Thankfully, that was when I’d found Aurora’s Girls. I’d been so broken. In a relationship with a man who had emotionally torn me apart, I had literally felt like the scum of the earth. I’d felt that his abuse was my just deserts for what I’d done in my career. But somehow Susie saw beyond my scars. Or maybe she’d welcomed me because of them. Either way, I now spent each and every day atoning for my past. Bit by bit, I was making the world a better place with my one superpower: my knowledge of the law.

My past career, although full of moral potholes, could at least be helpful in moments like this. The bar would have been a bust. We’d known we only had time to investigate one location, and the cops had the same clues we had. We knew they’d have men on both scenes soon, so we just hoped that their manpower would be limited at two in the morning and they could only check one locale at a time. I leaned forward to glance at the GPS on Shai’s phone even though I’d checked it just seconds ago. Five minutes. We should get to the laundromat in five minutes. If we got there and found it was blocked off as well . . .

My stomach clenched. That couldn’t happen. These were our only clues, and Aria’s trail had gone cold. Clearly, these guys were professionals and had done all they could to cover their tracks. The fact that we had anything was a miracle, one we were clinging to.

Ella pulled her phone out of her pocket and frowned at the screen. We all knew better than to have ringers turned up while we were working. Our jobs demanded stealth, and there was no simpler way to get caught than the untimely ringing of a phone.

“It’s a number I don’t recognize,” Ella said. She showed the screen to me as if I would somehow know who was calling her.

I shrugged.
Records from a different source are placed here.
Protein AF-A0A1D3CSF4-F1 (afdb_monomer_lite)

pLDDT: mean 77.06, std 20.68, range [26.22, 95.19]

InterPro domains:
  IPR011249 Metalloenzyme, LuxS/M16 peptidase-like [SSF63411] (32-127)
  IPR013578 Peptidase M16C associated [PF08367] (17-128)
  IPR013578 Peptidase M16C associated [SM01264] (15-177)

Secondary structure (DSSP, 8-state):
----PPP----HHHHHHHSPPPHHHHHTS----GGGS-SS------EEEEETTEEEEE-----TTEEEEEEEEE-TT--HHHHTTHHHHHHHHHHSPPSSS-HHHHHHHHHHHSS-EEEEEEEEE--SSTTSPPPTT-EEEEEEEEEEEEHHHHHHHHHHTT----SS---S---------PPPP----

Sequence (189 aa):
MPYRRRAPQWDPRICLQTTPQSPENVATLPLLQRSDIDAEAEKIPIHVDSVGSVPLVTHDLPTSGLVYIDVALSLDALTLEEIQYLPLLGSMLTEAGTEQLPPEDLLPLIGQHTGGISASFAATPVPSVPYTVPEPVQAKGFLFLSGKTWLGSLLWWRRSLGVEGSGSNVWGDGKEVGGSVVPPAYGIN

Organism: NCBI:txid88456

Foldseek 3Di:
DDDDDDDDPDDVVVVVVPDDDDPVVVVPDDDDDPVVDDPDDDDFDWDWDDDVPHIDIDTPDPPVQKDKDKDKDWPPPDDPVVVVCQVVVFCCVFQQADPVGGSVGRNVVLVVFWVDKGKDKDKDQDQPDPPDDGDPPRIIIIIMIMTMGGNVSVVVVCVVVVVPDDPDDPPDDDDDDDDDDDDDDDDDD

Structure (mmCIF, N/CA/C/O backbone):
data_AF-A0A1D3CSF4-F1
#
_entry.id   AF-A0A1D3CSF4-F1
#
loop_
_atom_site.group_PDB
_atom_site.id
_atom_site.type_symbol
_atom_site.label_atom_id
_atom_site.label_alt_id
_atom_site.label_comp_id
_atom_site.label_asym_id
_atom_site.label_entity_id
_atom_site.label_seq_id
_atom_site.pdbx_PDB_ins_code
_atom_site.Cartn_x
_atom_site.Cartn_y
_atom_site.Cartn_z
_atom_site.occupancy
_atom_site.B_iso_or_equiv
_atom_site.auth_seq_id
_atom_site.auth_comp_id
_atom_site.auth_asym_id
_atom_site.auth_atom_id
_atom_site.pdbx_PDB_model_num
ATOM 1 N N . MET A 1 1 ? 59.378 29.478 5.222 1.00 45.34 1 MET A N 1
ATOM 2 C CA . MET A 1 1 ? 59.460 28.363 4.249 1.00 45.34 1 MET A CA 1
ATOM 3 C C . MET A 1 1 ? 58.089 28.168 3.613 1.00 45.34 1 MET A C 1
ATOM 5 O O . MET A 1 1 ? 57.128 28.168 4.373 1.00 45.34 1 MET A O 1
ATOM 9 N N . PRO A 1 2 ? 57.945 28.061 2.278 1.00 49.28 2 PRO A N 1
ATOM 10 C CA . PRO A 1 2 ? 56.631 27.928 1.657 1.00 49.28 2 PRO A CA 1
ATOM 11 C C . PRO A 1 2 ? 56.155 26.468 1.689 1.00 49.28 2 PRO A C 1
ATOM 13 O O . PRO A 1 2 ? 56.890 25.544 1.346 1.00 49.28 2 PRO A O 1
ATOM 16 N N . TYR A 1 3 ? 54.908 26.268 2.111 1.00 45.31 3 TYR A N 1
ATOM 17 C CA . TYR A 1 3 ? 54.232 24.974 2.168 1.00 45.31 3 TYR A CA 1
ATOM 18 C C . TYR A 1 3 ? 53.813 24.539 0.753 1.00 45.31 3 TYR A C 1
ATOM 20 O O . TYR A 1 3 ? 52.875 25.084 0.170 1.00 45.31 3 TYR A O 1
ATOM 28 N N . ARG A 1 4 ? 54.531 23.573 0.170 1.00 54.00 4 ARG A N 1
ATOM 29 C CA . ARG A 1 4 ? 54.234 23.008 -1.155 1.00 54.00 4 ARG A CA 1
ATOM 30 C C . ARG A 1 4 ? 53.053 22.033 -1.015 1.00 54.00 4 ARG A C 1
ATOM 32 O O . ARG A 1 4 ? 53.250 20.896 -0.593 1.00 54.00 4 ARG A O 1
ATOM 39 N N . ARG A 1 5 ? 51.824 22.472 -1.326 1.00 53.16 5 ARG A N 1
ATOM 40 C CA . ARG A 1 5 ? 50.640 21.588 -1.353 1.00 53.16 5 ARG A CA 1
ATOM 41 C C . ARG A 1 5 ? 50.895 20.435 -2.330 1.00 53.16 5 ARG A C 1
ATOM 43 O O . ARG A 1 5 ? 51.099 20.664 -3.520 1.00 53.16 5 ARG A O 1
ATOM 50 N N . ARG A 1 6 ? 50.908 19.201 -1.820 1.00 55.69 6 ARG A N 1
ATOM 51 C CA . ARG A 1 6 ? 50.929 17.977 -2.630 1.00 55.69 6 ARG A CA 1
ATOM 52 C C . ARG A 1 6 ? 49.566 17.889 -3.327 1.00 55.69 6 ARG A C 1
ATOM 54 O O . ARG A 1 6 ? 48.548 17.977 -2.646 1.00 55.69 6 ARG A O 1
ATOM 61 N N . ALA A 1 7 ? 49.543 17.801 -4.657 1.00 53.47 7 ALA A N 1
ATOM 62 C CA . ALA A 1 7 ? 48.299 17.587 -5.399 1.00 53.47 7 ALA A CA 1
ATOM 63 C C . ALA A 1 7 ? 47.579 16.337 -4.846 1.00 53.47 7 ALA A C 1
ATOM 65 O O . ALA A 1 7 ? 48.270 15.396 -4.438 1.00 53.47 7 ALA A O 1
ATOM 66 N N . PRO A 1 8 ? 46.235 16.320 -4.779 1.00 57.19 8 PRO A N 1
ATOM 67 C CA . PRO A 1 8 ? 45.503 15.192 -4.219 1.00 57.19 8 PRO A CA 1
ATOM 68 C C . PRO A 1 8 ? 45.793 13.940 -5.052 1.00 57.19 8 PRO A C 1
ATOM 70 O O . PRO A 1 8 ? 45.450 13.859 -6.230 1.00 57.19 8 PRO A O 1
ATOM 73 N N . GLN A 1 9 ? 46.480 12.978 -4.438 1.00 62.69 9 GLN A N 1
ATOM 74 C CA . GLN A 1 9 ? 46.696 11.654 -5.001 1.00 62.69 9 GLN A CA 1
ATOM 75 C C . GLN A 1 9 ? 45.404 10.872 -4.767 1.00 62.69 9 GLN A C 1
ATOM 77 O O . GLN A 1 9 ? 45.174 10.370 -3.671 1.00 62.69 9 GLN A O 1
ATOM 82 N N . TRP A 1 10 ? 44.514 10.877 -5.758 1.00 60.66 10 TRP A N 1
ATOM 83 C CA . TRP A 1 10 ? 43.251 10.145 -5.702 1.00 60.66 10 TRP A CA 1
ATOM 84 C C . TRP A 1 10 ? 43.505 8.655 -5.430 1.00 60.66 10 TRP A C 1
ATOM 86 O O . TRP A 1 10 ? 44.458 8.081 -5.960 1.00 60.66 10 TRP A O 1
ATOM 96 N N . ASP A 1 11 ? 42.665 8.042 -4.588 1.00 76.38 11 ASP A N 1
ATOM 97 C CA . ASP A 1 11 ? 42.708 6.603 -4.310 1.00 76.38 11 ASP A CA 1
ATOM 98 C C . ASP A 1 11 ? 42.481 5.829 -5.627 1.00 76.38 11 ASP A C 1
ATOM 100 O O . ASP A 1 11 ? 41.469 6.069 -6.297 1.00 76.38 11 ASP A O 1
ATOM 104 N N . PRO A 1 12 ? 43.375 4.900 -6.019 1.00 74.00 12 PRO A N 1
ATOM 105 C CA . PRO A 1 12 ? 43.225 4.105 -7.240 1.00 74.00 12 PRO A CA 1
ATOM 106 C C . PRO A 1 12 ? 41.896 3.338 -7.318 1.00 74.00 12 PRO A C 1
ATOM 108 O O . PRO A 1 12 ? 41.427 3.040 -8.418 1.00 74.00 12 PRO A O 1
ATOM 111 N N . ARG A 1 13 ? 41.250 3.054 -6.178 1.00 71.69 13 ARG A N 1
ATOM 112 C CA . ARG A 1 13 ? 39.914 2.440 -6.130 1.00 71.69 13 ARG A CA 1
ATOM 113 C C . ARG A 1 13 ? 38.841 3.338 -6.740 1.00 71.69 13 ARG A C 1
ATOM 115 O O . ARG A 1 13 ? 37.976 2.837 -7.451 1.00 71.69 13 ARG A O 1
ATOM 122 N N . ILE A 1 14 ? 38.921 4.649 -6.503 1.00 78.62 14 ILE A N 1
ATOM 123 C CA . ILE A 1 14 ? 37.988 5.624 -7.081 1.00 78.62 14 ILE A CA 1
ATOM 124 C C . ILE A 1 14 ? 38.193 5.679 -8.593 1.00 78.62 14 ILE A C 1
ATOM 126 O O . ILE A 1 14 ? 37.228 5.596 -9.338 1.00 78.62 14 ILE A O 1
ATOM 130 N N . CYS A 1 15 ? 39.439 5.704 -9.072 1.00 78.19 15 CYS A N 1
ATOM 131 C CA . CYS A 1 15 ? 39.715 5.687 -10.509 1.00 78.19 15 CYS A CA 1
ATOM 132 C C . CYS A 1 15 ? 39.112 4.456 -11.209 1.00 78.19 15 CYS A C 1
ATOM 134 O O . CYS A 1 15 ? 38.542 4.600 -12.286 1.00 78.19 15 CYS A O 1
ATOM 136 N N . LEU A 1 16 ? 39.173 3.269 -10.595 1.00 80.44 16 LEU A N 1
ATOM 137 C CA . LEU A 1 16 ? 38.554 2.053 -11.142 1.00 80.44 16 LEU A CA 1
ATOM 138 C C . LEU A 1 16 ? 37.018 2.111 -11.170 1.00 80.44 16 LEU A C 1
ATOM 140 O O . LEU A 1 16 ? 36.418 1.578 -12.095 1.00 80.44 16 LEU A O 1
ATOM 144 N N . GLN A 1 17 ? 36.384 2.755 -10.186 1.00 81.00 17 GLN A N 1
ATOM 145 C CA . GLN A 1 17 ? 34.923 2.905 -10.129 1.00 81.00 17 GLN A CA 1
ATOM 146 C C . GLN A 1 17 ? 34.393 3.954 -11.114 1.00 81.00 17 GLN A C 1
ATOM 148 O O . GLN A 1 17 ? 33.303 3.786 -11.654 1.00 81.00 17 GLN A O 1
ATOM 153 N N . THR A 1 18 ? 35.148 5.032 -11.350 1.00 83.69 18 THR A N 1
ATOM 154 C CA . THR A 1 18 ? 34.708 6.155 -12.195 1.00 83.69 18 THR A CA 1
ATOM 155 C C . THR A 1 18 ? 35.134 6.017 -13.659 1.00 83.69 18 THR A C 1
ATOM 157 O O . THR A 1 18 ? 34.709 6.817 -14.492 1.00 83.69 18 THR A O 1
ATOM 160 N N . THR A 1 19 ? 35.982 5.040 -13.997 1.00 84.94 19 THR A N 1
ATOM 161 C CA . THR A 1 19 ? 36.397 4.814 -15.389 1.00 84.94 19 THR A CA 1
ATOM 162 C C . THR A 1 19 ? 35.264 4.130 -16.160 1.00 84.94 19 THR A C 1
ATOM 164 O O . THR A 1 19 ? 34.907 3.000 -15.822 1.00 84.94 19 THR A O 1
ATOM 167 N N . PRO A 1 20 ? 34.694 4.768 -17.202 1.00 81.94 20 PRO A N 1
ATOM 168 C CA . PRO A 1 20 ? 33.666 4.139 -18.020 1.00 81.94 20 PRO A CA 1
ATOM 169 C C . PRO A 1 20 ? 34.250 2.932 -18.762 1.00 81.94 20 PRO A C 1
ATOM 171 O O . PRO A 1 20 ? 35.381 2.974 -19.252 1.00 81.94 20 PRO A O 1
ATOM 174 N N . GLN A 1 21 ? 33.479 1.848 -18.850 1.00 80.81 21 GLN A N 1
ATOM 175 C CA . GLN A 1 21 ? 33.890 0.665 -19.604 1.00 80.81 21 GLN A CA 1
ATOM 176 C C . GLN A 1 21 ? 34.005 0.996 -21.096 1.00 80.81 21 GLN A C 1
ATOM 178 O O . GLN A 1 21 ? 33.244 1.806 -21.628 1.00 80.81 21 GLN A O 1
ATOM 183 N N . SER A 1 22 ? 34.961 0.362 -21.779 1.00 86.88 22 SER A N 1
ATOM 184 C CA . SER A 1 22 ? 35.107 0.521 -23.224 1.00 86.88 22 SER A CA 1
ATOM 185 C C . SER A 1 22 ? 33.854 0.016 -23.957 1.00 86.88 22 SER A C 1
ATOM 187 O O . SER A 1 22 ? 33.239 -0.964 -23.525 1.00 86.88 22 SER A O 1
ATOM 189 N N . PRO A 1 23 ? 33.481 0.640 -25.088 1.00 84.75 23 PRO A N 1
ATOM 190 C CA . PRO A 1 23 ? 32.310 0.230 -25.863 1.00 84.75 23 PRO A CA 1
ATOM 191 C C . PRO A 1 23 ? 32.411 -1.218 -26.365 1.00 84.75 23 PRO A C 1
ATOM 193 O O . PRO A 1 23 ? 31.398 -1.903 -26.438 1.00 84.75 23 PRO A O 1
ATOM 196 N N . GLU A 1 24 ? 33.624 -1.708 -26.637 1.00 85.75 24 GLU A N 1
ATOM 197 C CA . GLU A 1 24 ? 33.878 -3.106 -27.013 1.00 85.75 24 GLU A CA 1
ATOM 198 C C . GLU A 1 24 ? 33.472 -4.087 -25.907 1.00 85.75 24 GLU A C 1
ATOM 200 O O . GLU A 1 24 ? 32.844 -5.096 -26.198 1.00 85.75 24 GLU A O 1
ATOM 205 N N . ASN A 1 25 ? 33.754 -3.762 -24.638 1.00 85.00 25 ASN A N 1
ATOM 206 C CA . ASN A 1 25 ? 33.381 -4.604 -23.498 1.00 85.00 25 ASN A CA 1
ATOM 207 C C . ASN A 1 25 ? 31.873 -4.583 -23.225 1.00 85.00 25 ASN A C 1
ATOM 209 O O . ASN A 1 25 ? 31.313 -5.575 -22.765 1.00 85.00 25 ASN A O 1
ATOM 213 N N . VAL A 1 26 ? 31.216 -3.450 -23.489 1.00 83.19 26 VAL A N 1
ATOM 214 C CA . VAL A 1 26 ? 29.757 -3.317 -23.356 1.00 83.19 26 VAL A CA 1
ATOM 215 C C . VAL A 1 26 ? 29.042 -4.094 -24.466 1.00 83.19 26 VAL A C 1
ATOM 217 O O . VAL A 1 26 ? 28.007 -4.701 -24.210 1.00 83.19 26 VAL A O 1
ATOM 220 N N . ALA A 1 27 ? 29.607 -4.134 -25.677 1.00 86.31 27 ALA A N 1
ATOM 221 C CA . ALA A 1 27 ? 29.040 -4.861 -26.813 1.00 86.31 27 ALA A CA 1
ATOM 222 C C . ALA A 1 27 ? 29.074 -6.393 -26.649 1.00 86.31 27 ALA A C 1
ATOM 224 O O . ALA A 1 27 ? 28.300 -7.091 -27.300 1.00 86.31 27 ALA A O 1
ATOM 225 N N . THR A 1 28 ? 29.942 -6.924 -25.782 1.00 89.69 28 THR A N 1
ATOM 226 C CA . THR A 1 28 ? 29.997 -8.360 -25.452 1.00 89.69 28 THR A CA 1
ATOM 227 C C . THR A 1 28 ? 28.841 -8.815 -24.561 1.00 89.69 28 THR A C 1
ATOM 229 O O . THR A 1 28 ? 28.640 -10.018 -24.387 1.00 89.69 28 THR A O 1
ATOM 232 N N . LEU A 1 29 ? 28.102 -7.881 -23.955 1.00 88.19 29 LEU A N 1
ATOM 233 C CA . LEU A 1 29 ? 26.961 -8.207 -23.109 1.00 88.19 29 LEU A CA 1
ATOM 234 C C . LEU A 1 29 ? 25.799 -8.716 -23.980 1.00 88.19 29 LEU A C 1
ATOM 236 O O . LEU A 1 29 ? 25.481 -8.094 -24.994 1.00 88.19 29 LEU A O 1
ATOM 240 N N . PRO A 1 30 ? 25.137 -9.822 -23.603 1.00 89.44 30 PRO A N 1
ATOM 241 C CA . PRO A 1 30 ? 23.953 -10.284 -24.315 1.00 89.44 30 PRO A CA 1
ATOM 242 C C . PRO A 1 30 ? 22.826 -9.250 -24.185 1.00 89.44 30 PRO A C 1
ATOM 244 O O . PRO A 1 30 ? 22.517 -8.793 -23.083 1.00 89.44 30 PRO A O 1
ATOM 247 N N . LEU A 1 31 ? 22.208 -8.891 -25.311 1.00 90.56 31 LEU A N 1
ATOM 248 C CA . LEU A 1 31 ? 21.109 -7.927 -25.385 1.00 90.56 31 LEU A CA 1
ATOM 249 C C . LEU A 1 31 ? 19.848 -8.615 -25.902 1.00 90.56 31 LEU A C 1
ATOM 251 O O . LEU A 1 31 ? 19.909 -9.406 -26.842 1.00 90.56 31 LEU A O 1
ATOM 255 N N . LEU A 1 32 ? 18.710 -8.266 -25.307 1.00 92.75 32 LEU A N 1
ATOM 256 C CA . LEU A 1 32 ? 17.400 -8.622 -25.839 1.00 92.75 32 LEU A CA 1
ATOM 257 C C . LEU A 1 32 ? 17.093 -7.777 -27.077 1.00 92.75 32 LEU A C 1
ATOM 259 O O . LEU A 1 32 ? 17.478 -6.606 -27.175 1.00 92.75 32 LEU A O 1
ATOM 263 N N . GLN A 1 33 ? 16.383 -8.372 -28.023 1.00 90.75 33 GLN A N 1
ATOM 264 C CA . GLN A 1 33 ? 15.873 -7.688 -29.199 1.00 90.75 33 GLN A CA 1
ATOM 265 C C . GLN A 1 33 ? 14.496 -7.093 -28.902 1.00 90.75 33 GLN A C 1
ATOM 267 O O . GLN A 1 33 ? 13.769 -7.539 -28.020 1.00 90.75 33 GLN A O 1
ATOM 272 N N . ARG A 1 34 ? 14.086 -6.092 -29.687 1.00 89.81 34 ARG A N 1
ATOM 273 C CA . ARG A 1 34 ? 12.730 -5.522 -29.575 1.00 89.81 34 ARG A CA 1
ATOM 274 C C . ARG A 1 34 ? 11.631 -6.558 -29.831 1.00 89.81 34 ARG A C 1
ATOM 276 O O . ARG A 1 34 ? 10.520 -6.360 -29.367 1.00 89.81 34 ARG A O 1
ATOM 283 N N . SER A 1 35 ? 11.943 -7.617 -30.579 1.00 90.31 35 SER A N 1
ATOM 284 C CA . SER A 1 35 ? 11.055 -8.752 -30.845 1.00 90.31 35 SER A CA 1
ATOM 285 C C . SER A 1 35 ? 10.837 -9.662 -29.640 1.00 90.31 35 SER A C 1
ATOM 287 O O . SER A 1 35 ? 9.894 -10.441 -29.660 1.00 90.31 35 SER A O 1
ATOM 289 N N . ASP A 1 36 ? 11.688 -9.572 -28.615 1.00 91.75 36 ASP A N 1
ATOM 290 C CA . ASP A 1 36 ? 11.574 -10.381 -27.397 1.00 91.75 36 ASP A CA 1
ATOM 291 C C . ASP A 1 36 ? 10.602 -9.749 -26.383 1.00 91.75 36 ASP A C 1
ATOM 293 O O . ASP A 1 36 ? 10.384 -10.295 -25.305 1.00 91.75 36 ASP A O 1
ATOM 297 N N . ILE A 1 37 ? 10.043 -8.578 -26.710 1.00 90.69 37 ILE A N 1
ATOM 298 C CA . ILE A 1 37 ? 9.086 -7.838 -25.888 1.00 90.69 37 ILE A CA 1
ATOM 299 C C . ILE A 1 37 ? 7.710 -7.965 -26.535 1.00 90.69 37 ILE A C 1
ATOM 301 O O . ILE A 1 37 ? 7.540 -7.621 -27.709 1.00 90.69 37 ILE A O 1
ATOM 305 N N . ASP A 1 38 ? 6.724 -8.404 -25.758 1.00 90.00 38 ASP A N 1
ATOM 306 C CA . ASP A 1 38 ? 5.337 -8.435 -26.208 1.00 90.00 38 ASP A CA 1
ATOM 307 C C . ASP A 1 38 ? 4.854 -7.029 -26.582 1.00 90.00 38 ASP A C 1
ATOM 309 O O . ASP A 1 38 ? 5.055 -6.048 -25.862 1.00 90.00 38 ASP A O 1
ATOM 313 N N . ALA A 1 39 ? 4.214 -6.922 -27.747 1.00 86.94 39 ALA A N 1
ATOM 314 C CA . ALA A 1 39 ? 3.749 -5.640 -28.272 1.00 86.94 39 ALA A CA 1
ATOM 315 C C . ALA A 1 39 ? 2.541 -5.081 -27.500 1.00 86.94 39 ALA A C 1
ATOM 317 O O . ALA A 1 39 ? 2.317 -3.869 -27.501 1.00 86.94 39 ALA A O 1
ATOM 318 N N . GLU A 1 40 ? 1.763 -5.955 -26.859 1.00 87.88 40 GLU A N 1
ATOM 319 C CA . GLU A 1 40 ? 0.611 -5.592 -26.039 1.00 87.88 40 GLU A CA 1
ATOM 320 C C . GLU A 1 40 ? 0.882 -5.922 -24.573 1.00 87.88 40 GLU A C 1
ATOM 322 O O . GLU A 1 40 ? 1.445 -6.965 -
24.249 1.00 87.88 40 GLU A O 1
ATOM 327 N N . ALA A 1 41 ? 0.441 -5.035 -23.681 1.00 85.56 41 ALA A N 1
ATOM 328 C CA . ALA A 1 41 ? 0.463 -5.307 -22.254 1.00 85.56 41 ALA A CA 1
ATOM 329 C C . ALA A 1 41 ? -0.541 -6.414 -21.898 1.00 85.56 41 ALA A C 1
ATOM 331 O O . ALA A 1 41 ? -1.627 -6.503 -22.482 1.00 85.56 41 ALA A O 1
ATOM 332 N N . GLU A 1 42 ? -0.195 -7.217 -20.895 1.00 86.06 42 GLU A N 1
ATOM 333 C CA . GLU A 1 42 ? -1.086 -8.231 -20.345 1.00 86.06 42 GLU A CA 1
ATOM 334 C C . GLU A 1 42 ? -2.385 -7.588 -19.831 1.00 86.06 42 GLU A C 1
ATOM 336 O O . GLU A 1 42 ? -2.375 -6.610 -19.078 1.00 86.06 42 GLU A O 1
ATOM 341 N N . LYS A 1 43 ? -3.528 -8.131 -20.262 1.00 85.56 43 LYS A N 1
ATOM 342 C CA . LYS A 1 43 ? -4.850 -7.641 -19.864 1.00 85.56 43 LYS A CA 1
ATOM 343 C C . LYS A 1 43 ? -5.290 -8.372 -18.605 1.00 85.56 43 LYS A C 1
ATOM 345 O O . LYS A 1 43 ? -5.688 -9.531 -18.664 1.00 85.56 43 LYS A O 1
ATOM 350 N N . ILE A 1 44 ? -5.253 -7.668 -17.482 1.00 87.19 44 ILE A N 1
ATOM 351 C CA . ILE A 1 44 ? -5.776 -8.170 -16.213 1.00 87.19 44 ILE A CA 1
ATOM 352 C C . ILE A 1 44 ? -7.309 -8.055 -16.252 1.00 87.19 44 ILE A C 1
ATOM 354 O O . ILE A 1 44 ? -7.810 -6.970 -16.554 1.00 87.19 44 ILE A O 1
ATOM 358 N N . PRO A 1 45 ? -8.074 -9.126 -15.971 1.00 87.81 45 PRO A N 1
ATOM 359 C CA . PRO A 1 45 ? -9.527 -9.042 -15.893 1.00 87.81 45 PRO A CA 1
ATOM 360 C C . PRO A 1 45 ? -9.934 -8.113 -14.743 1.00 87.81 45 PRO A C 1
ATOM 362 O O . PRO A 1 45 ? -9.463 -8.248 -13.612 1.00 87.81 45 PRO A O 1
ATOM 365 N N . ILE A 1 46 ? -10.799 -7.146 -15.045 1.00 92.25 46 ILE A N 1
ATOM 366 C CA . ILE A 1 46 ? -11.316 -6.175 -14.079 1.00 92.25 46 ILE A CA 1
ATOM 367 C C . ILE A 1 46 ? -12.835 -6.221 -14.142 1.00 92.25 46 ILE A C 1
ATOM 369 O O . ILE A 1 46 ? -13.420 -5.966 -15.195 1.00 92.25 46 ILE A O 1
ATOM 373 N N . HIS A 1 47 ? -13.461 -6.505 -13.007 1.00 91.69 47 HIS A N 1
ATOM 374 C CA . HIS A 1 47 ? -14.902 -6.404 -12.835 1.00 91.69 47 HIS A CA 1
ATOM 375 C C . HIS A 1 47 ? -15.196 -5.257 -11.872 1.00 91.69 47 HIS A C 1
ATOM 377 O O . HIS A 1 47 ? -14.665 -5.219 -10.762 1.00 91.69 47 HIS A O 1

I hadn’t memorized a phone number since I was six and my parents drilled my own home phone number into me.

“Answer it,” Shai demanded from the driver’s seat without taking her eyes off the road as she hurtled around another corner.

She was right. The call could be a telemarketer or it could be another clue. Even the tiniest chance of information meant Ella had to answer.

“Hello?” she said within seconds of Shai’s demand.

“Ella?” I heard a female voice respond. It sounded familiar but I couldn’t quite place it.

“Speaking,” Ella said, scooting close to me in the backseat and holding her phone a couple of inches from her ear so that I could easily overhear the other end of the call.